On Tuesday, a Hindu woman schoolteacher was also shot dead by terrorists in the same area. Before that, terrorists shot and killed three off-duty policemen and a television actress, all Muslims, in three separate assassination-style attacks last week. Days before that, a Hindu government employee was shot dead inside his office by terrorists who police said belonged to Pakistan-based Lashkar-e-Taiba.
The killings in Kashmir have intensified calls by Kashmiri Pandits - who were sought to be rehabilitated in Kashmir by the government as it claimed that the place was returning to normal after decades of insurgency and bloodshed - to ensure their security. Hundreds of Kashmiri Pandits, who are Hindus, protested in Srinagar and other parts of the union territory on Thursday. Many have started to leave the valley amid a lockdown in prefab shelters where they have been staying since a wave of attacks against the community in the nineties made them flee their homes in Kashmir Valley.
"The government has made us hostages. We are not being allowed to leave our homes. We are all scared. There is a security failure in Kashmir. " a member of the Kashmiri Pandit community in an SOS video posted online said.

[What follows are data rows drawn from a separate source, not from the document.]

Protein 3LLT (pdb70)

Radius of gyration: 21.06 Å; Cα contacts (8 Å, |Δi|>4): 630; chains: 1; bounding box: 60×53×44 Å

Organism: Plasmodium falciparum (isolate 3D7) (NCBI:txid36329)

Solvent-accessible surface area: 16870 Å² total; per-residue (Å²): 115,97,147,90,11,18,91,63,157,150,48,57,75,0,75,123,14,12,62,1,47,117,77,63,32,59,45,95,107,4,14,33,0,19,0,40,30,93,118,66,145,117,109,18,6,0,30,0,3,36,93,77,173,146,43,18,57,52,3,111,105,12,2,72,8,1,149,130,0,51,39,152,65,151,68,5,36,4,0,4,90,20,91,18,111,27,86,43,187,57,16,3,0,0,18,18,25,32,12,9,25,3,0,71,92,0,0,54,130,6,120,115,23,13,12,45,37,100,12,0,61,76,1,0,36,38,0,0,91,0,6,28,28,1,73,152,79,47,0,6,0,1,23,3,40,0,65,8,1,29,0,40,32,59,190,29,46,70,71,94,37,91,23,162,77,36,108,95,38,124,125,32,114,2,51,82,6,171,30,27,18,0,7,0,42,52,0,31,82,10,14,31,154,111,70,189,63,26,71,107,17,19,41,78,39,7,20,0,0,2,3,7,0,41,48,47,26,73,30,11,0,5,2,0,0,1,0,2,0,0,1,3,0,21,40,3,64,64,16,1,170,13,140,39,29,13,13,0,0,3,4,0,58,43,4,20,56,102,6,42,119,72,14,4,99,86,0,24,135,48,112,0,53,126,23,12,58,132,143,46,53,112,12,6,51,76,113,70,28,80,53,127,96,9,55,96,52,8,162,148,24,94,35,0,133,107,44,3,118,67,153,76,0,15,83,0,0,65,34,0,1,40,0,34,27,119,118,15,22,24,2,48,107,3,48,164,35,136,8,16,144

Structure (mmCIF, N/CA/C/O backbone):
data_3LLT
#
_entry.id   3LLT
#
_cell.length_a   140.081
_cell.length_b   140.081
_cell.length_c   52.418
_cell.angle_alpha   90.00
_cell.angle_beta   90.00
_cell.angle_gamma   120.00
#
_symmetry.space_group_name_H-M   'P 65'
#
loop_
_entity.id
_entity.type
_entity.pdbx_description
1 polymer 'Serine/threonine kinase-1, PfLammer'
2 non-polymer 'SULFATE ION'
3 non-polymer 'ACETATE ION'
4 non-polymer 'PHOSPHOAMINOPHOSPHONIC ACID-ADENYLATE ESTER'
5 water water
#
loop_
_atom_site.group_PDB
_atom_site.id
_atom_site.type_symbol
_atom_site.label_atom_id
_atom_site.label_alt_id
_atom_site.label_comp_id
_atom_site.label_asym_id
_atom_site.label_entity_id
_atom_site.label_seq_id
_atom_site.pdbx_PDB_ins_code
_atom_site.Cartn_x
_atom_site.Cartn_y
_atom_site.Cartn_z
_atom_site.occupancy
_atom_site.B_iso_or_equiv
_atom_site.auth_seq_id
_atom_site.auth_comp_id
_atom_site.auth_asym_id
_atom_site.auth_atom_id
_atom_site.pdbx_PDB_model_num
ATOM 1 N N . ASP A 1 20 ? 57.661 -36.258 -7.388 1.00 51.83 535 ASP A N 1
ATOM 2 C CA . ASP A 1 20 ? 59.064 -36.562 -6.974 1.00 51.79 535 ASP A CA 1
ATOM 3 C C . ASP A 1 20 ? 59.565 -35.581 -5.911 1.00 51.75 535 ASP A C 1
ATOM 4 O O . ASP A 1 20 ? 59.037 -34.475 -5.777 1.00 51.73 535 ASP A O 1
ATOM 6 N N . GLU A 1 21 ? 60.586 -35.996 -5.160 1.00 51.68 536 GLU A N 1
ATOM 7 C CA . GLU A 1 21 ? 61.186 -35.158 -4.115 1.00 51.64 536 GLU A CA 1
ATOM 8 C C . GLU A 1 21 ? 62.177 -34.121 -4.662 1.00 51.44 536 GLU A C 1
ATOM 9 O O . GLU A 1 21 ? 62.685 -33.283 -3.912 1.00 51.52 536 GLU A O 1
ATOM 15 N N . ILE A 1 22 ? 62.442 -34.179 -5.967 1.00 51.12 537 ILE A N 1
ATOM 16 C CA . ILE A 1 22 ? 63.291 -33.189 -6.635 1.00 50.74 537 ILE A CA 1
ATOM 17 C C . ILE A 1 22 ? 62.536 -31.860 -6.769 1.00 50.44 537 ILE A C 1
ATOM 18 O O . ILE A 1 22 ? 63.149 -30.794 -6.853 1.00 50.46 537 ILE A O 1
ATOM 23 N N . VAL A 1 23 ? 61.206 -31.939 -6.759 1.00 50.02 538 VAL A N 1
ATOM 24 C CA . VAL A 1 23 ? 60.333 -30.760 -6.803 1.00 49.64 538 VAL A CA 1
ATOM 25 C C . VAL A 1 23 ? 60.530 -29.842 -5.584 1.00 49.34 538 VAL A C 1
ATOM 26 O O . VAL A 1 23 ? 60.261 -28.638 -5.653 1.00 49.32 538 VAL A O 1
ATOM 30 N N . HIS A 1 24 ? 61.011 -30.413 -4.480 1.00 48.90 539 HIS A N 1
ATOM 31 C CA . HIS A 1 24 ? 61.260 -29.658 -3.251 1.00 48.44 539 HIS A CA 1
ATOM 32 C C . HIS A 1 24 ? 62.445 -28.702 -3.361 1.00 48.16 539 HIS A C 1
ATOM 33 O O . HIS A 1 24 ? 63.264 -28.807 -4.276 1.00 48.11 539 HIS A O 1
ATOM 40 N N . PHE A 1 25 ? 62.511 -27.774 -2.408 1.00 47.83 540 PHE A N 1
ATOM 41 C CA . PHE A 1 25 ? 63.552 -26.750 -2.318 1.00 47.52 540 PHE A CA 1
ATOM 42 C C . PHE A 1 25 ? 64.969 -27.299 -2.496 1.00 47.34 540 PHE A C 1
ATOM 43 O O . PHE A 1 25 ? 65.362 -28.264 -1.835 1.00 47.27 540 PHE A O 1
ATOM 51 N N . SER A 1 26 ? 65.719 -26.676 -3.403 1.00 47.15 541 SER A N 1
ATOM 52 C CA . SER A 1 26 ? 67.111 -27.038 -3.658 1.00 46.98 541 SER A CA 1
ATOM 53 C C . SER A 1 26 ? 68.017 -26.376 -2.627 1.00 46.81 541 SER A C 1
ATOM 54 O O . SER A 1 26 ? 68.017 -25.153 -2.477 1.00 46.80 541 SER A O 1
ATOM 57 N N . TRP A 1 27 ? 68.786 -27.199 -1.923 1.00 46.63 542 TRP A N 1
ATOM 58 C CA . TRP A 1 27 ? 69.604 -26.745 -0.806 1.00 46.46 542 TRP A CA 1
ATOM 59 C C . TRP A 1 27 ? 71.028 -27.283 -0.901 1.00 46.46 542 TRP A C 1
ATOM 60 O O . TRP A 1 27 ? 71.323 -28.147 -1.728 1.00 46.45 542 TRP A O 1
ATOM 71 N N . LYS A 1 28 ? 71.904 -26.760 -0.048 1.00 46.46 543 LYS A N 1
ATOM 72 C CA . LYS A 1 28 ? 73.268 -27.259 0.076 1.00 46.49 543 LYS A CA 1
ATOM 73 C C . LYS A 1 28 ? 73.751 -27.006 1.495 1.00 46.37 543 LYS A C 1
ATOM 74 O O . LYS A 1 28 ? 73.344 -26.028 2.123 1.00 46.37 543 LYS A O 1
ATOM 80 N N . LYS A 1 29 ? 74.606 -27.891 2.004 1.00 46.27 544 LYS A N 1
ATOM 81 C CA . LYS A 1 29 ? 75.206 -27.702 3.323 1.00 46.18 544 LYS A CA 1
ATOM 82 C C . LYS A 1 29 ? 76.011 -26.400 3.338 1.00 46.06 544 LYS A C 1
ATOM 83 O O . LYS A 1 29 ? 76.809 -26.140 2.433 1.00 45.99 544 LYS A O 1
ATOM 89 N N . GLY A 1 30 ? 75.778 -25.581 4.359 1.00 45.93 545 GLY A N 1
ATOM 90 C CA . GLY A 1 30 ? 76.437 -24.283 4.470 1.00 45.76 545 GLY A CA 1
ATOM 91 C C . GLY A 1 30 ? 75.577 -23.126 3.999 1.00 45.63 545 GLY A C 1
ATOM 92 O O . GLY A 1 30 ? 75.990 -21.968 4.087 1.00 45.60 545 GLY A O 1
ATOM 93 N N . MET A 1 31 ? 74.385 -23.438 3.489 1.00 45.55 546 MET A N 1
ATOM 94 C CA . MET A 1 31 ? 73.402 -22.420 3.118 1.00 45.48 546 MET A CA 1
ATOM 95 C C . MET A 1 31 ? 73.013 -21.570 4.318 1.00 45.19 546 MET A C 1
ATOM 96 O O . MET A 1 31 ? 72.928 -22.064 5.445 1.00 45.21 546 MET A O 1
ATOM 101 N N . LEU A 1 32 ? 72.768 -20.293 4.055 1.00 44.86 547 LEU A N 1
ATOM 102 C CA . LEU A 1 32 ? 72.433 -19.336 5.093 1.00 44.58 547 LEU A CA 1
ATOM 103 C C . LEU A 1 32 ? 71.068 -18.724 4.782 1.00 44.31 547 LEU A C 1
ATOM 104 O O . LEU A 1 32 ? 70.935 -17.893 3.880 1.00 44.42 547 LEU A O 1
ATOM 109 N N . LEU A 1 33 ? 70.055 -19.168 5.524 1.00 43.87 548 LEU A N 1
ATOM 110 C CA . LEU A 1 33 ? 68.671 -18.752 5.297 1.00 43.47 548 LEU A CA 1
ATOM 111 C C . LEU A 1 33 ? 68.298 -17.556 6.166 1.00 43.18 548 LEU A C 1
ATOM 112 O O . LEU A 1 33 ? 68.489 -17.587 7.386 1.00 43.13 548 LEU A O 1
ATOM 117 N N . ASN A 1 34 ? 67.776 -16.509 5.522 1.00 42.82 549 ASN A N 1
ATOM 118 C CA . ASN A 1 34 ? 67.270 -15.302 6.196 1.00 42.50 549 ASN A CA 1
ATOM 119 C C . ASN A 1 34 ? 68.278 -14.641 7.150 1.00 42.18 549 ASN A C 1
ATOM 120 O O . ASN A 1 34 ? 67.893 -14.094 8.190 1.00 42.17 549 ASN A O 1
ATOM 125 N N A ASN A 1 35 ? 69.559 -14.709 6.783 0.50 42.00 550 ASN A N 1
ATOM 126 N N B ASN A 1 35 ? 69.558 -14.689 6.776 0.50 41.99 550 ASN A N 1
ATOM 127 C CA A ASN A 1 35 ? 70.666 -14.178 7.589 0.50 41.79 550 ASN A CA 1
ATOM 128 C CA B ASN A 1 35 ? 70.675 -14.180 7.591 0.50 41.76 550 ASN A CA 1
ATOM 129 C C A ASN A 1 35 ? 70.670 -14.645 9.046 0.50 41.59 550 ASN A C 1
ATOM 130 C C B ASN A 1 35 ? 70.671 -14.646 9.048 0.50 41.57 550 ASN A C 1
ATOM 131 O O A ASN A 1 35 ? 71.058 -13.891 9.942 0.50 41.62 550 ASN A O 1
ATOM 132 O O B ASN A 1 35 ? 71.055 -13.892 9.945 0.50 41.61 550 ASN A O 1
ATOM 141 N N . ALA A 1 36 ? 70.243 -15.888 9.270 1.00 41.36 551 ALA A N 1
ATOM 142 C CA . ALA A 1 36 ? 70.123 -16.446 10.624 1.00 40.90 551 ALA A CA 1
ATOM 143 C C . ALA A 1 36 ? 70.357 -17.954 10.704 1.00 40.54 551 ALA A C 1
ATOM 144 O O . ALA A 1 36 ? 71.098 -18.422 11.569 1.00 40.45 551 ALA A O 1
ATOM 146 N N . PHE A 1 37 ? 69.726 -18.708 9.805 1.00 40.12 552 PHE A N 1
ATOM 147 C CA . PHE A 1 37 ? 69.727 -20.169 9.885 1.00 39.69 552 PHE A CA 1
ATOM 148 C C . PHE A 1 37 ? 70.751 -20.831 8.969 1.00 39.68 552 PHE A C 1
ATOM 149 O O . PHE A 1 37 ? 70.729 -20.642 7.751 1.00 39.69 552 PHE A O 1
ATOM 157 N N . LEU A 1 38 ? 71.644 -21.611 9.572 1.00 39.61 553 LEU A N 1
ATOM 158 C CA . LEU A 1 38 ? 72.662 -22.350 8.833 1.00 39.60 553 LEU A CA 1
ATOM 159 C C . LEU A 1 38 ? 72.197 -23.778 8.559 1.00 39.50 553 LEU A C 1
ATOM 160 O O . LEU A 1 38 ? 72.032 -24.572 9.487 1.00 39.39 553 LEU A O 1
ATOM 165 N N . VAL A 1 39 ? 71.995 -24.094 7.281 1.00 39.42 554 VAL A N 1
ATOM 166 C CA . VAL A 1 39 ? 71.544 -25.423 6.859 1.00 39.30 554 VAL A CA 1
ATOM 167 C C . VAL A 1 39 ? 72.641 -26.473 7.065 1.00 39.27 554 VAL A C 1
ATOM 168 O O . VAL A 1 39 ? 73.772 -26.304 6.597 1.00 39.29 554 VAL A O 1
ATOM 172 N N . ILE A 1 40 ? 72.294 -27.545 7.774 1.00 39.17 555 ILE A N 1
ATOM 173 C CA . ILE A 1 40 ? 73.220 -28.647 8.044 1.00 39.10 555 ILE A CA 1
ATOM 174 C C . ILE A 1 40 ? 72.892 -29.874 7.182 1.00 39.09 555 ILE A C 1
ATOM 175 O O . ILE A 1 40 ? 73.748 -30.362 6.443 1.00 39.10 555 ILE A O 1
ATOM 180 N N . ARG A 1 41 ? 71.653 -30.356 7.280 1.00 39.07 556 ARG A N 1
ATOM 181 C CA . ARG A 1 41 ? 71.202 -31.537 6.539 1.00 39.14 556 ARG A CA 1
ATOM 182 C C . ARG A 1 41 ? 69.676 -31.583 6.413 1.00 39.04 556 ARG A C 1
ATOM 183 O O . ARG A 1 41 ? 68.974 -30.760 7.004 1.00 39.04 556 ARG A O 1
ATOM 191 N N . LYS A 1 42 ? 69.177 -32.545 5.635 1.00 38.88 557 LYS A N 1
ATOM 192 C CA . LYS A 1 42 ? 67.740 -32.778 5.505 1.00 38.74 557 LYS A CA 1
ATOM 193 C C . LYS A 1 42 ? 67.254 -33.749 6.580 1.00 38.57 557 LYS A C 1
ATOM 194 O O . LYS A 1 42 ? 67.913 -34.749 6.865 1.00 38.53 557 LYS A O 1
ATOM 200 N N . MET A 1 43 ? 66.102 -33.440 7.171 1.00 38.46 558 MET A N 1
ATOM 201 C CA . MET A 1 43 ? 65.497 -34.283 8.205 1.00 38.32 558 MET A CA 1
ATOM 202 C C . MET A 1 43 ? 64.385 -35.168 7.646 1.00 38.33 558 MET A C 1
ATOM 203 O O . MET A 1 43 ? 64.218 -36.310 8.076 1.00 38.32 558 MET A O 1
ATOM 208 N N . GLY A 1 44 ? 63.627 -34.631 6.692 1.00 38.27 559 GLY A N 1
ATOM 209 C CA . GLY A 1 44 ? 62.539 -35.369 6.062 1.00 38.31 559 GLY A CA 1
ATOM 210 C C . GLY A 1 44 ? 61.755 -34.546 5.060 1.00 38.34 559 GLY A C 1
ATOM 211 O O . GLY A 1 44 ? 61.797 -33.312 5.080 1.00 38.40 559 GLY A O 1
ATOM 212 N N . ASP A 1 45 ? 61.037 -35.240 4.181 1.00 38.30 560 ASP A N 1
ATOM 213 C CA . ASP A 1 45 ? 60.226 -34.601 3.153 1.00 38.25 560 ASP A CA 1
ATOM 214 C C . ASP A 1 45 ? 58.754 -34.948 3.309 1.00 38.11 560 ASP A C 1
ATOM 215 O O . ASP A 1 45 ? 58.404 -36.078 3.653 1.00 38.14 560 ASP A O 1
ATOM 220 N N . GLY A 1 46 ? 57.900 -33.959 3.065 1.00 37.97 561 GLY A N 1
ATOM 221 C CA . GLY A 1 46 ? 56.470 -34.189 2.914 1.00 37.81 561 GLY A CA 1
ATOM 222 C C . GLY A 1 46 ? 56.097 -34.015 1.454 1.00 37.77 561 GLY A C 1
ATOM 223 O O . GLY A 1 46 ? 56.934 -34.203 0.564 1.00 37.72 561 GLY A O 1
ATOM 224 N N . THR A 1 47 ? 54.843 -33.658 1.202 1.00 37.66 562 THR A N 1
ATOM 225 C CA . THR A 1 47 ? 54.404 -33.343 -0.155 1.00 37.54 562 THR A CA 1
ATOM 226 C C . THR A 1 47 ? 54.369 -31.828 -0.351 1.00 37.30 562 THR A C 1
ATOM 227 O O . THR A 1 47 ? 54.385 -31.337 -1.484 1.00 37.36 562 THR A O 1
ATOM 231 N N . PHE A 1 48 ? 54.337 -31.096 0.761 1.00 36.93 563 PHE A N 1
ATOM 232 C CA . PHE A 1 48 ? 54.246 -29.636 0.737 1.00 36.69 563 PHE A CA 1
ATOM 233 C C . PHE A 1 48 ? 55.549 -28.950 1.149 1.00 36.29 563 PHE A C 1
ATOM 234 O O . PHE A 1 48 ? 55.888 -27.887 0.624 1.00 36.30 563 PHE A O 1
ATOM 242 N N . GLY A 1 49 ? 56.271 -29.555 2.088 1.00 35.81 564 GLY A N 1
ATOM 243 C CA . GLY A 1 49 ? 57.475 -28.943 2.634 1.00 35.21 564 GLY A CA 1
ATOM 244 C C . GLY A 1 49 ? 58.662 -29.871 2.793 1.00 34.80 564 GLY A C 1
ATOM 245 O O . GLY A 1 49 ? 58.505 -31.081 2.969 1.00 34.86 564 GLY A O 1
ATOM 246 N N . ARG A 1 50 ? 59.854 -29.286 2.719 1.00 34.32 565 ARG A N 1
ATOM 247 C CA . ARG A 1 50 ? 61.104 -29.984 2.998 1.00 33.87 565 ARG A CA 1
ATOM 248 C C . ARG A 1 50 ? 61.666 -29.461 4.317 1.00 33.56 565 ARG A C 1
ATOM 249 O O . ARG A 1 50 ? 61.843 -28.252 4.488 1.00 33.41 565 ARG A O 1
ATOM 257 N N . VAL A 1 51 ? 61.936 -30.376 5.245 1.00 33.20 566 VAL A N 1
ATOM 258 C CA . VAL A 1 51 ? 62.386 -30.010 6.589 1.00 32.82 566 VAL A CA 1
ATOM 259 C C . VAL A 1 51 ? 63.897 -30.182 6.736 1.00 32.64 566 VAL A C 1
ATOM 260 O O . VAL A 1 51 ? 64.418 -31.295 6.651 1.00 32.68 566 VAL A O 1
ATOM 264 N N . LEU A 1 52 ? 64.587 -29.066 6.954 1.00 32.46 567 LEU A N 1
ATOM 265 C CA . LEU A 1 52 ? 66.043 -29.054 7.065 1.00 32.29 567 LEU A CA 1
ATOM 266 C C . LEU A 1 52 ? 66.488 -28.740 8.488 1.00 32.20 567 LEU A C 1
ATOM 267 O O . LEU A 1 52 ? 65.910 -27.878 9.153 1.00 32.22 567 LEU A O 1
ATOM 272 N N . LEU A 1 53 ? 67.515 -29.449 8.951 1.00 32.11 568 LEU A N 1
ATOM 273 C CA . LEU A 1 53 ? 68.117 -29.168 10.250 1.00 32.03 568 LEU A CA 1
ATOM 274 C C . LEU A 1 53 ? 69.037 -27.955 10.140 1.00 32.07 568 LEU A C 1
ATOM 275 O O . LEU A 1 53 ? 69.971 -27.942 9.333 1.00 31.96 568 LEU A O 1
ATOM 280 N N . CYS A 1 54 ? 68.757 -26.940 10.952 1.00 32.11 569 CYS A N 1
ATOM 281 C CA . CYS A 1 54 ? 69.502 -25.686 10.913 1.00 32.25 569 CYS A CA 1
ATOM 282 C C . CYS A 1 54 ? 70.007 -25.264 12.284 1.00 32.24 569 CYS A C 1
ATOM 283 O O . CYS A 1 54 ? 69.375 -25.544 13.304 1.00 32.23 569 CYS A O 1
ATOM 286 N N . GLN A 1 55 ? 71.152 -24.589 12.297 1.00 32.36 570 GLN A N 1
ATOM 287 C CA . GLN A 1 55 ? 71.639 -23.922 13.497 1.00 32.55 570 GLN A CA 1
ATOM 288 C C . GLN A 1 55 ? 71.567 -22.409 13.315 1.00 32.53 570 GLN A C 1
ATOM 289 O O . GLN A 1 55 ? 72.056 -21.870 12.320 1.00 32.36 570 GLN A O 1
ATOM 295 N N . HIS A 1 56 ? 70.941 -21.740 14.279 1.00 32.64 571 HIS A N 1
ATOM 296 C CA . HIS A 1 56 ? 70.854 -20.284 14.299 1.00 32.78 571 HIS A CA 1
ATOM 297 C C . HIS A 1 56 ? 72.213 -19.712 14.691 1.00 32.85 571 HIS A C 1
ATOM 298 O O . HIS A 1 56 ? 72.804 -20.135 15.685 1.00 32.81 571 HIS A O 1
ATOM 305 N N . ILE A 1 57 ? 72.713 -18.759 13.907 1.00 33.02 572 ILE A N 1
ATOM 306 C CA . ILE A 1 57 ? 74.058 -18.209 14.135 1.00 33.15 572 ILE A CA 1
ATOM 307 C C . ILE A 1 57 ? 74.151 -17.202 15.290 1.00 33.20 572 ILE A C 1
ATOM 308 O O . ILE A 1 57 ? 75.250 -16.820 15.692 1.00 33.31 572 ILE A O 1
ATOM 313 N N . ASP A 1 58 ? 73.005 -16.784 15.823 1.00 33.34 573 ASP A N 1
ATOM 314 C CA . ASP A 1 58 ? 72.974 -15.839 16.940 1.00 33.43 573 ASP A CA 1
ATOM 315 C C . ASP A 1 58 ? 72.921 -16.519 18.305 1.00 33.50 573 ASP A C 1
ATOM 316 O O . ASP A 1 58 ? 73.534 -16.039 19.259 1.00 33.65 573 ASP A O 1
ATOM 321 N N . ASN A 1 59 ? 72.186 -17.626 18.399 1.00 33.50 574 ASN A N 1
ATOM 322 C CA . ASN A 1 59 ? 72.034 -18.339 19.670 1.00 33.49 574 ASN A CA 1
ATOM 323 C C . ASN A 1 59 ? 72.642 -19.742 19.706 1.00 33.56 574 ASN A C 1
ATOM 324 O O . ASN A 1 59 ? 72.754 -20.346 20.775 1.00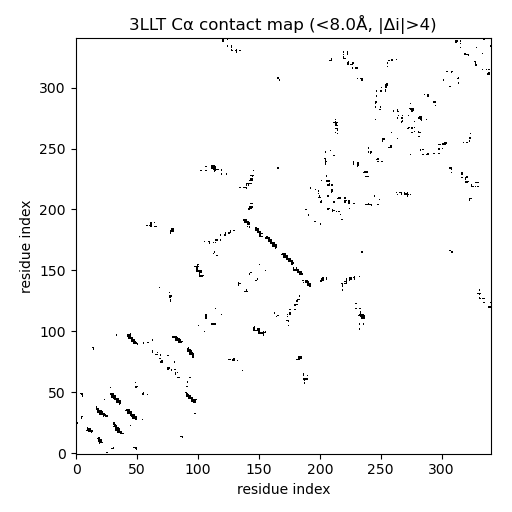 33.64 574 ASN A O 1
ATOM 329 N N . LYS A 1 60 ? 73.027 -20.250 18.535 1.00 33.59 575 LYS A N 1
ATOM 330 C CA . LYS A 1 60 ? 73.637 -21.584 18.381 1.00 33.68 575 LYS A CA 1
ATOM 331 C C . LYS A 1 60 ? 72.644 -22.740 18.596 1.00 33.48 575 LYS A C 1
ATOM 332 O O . LYS A 1 60 ? 73.018 -23.913 18.487 1.00 33.34 575 LYS A O 1
ATOM 338 N N . LYS A 1 61 ? 71.389 -22.399 18.890 1.00 33.24 576 LYS A N 1
ATOM 339 C CA . LYS A 1 61 ? 70.317 -23.383 19.065 1.00 33.11 576 LYS A CA 1
ATOM 340 C C . LYS A 1 61 ? 69.948 -24.059 17.743 1.00 32.91 576 LYS A C 1
ATOM 341 O O . LYS A 1 61 ? 70.103 -23.472 16.669 1.00 32.84 576 LYS A O 1
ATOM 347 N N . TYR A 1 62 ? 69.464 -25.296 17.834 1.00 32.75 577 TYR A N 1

Political parties in Jammu and Kashmir condemned the attack on migrant labourers, saying there was a "total breakdown of law and order" in the union territory, according to the Hindustan Times.
The Kashmir-centric National Conference party condemned the attack, saying that the "spate of killings" continues unabated and demonstrates the "utter failure" of the government to stem the violence, despite the heavy deployment of security forces.
"We express serious concern over a situation moving fast towards a crisis wherein no citizen can be considered safe," the party said.